„PO straszy podnoszeniem podatków w roku 2017. Tutaj nie mamy do czynienia chyba z hipokryzją, lecz z amnezją. Wystarczy przypomnieć: podwyżka VAT z 22 na 23 procent, podwyżka VAT na artykuły dziecięce z 8 do 23 proc, kilkakrotnie podwyższona akcyza, podniesienie składki ZUS, to wszystko dzieło rządów PO. Można wyliczać długa listę podwyżek, którą zafundowała nam przez ostatnie osiem lat PO z PSL” – mówił poseł PiS, Michał Dworczyk, podczas briefingu w Sejmie.

Odniósł się także do licznych wypowiedzi ze strony opozycji:

„Mamy nastrój okołosylwestrowy i pewnie z tego powodu koleżanki i koledzy z opozycji totalnej są w żartobliwym nastroju i stąd pojawia się tyle informacji, które należy potraktować w kategoriach dowcipu. W niektórych komunikatach jest tyle manipulacji i nieprawd, że musimy się do nich odnieść”

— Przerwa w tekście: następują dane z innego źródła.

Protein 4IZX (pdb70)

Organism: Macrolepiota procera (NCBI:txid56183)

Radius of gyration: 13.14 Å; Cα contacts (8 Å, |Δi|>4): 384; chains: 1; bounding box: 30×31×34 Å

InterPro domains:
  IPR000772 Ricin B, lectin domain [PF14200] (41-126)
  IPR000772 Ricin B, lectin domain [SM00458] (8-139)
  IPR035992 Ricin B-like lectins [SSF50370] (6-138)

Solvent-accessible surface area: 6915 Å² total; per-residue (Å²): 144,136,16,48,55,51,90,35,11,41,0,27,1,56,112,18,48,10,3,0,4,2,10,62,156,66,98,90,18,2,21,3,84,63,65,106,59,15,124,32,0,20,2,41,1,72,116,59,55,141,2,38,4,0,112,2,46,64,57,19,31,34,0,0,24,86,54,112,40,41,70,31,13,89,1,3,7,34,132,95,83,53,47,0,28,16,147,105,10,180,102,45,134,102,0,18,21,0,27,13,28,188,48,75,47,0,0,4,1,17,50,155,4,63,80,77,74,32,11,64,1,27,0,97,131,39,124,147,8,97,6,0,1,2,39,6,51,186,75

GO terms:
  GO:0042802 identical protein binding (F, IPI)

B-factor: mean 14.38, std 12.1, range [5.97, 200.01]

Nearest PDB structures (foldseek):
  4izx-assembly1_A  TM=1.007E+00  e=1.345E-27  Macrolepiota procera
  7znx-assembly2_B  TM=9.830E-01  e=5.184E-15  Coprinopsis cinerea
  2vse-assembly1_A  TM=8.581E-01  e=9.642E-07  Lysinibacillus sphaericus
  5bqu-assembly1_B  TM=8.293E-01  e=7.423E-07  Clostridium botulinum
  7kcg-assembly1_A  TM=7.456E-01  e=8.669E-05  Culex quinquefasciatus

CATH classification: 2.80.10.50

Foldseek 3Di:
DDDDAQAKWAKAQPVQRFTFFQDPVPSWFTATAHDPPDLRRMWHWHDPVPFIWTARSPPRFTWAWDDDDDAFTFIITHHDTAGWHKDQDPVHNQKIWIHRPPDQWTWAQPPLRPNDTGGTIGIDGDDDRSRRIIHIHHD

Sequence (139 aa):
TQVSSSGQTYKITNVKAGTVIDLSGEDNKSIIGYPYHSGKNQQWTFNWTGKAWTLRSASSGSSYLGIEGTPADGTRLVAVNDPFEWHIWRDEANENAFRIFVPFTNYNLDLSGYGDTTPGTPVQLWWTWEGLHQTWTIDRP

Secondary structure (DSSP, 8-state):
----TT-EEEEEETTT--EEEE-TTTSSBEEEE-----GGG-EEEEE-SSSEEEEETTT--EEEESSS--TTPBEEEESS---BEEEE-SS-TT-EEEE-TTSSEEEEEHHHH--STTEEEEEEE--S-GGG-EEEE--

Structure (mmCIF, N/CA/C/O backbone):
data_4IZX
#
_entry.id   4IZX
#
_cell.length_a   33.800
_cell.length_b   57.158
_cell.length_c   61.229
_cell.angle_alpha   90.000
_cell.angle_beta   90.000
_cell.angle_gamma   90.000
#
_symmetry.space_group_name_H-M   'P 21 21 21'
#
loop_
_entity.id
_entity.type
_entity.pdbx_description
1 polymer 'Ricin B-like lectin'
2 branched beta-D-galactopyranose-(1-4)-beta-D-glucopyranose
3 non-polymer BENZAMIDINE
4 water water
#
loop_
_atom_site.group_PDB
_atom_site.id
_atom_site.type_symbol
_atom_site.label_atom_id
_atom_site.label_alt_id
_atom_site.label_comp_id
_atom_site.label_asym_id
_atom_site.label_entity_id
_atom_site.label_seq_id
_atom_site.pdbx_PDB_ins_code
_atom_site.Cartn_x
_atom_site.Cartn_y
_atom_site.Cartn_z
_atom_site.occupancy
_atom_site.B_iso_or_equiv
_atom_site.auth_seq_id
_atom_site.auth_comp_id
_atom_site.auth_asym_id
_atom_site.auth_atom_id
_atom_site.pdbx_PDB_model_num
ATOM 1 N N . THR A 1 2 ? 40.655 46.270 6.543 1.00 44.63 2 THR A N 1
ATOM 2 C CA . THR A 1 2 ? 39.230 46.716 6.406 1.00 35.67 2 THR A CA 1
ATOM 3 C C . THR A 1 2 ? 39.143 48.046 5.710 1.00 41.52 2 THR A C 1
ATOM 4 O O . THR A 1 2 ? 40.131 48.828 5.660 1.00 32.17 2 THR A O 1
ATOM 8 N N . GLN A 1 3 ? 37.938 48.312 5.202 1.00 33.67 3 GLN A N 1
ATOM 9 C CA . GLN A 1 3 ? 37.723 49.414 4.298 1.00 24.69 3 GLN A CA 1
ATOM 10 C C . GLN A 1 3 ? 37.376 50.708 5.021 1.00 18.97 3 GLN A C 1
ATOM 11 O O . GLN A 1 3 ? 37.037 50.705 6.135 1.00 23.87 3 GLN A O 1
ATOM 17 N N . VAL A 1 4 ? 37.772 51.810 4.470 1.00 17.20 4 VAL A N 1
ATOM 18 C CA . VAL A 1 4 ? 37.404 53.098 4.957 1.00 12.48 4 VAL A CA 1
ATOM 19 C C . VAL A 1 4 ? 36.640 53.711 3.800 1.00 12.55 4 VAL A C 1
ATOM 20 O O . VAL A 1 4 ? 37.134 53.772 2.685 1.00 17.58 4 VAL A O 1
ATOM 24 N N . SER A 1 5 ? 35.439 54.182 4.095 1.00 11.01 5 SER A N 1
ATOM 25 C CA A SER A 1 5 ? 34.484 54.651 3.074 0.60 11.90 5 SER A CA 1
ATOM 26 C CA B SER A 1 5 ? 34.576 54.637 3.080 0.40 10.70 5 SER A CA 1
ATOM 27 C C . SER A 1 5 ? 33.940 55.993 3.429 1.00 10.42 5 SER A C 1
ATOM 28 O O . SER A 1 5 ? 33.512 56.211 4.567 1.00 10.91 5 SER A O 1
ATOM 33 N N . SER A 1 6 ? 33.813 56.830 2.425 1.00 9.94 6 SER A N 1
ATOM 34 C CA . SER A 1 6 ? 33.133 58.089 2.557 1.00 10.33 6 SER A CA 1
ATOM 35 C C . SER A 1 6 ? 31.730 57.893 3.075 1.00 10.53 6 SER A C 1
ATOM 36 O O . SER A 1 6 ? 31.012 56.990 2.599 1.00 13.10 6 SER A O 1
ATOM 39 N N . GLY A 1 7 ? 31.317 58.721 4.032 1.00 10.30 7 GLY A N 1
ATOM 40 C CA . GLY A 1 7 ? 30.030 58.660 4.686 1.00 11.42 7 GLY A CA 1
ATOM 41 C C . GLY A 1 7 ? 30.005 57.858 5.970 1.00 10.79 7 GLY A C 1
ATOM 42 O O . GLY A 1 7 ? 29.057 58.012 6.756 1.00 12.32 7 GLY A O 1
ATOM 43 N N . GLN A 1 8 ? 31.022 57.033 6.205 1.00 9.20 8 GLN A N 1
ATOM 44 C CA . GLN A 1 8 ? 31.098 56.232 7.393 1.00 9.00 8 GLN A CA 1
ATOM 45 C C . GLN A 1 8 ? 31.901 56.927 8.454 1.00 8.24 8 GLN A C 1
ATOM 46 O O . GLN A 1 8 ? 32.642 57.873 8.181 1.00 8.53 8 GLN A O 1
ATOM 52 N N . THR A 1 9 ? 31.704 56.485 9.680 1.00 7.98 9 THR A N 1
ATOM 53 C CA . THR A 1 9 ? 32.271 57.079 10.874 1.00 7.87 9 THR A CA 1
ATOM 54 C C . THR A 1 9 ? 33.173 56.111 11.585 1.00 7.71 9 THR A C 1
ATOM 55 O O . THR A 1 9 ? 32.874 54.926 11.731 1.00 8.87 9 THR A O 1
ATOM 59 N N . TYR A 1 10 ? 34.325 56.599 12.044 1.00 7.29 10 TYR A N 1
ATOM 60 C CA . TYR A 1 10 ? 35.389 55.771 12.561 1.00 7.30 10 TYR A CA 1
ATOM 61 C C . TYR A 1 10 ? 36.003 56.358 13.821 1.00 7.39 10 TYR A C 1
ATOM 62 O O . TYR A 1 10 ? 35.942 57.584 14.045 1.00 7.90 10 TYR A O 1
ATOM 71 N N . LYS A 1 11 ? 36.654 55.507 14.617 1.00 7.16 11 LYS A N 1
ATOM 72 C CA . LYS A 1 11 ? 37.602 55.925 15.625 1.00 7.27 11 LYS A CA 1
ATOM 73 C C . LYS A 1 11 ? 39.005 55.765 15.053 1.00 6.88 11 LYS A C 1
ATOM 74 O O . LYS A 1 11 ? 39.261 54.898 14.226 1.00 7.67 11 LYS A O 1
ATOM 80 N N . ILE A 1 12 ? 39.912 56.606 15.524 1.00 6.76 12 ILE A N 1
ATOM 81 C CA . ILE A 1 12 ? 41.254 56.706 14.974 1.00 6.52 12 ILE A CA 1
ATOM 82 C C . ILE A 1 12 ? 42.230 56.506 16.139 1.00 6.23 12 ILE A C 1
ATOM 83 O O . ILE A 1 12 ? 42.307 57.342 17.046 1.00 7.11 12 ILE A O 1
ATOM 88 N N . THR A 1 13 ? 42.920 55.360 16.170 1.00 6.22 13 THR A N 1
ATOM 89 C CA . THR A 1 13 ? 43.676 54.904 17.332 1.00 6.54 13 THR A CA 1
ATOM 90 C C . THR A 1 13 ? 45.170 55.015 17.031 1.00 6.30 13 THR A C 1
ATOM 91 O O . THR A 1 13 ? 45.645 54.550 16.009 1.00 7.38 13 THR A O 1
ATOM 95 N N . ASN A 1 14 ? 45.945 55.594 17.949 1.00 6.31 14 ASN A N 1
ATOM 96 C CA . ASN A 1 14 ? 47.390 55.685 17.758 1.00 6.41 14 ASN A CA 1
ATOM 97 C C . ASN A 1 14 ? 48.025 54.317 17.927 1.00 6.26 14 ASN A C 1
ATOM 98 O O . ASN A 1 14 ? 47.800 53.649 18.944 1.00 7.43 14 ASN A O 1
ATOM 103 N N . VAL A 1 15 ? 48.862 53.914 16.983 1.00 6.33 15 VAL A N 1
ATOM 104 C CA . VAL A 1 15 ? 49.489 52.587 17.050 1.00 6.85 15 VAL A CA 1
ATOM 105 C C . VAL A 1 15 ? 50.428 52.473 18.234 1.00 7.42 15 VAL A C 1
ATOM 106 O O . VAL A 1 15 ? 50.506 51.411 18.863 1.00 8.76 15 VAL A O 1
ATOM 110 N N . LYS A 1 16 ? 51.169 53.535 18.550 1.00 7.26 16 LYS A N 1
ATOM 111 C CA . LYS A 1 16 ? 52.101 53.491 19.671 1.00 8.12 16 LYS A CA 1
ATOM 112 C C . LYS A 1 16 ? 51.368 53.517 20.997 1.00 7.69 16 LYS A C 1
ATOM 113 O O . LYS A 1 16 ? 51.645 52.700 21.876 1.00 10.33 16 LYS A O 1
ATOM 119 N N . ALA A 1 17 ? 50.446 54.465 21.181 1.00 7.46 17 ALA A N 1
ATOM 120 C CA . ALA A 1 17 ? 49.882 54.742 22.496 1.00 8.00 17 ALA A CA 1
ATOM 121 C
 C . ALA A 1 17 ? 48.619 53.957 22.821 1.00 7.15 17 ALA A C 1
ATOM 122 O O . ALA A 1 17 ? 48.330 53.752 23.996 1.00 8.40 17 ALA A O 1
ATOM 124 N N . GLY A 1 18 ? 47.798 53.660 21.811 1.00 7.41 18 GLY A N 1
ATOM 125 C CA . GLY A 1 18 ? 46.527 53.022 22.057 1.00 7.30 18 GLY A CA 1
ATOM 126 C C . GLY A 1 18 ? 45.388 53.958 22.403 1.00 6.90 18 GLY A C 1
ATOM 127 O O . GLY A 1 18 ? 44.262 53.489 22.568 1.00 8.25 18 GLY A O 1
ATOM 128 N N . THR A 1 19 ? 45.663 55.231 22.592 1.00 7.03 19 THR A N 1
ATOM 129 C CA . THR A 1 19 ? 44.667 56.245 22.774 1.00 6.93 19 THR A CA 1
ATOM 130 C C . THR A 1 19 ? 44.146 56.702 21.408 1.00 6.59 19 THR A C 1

Prosił też o to, by PO oraz Nowoczesna „zaprzestały hipokryzji”. To bowiem niepotrzebnie straszy i okłamuje Polaków. Dodał też o opozycji:

„Dzisiaj straszą Polaków rzekomymi podwyżkami w roku 2017. Przypomnijcie sobie, drodzy państwo, co robiliście przez osiem lat. Przestańcie straszyć Polaków i weźcie się do pracy razem z nami w parlamencie, przestańcie blokować fotel marszałka, salę plenarną, tego nie robił nawet Janusz Palikot i Andrzej Lepper. Zacznijmy pracować na rzecz poprawy sytuacji naszych rodaków”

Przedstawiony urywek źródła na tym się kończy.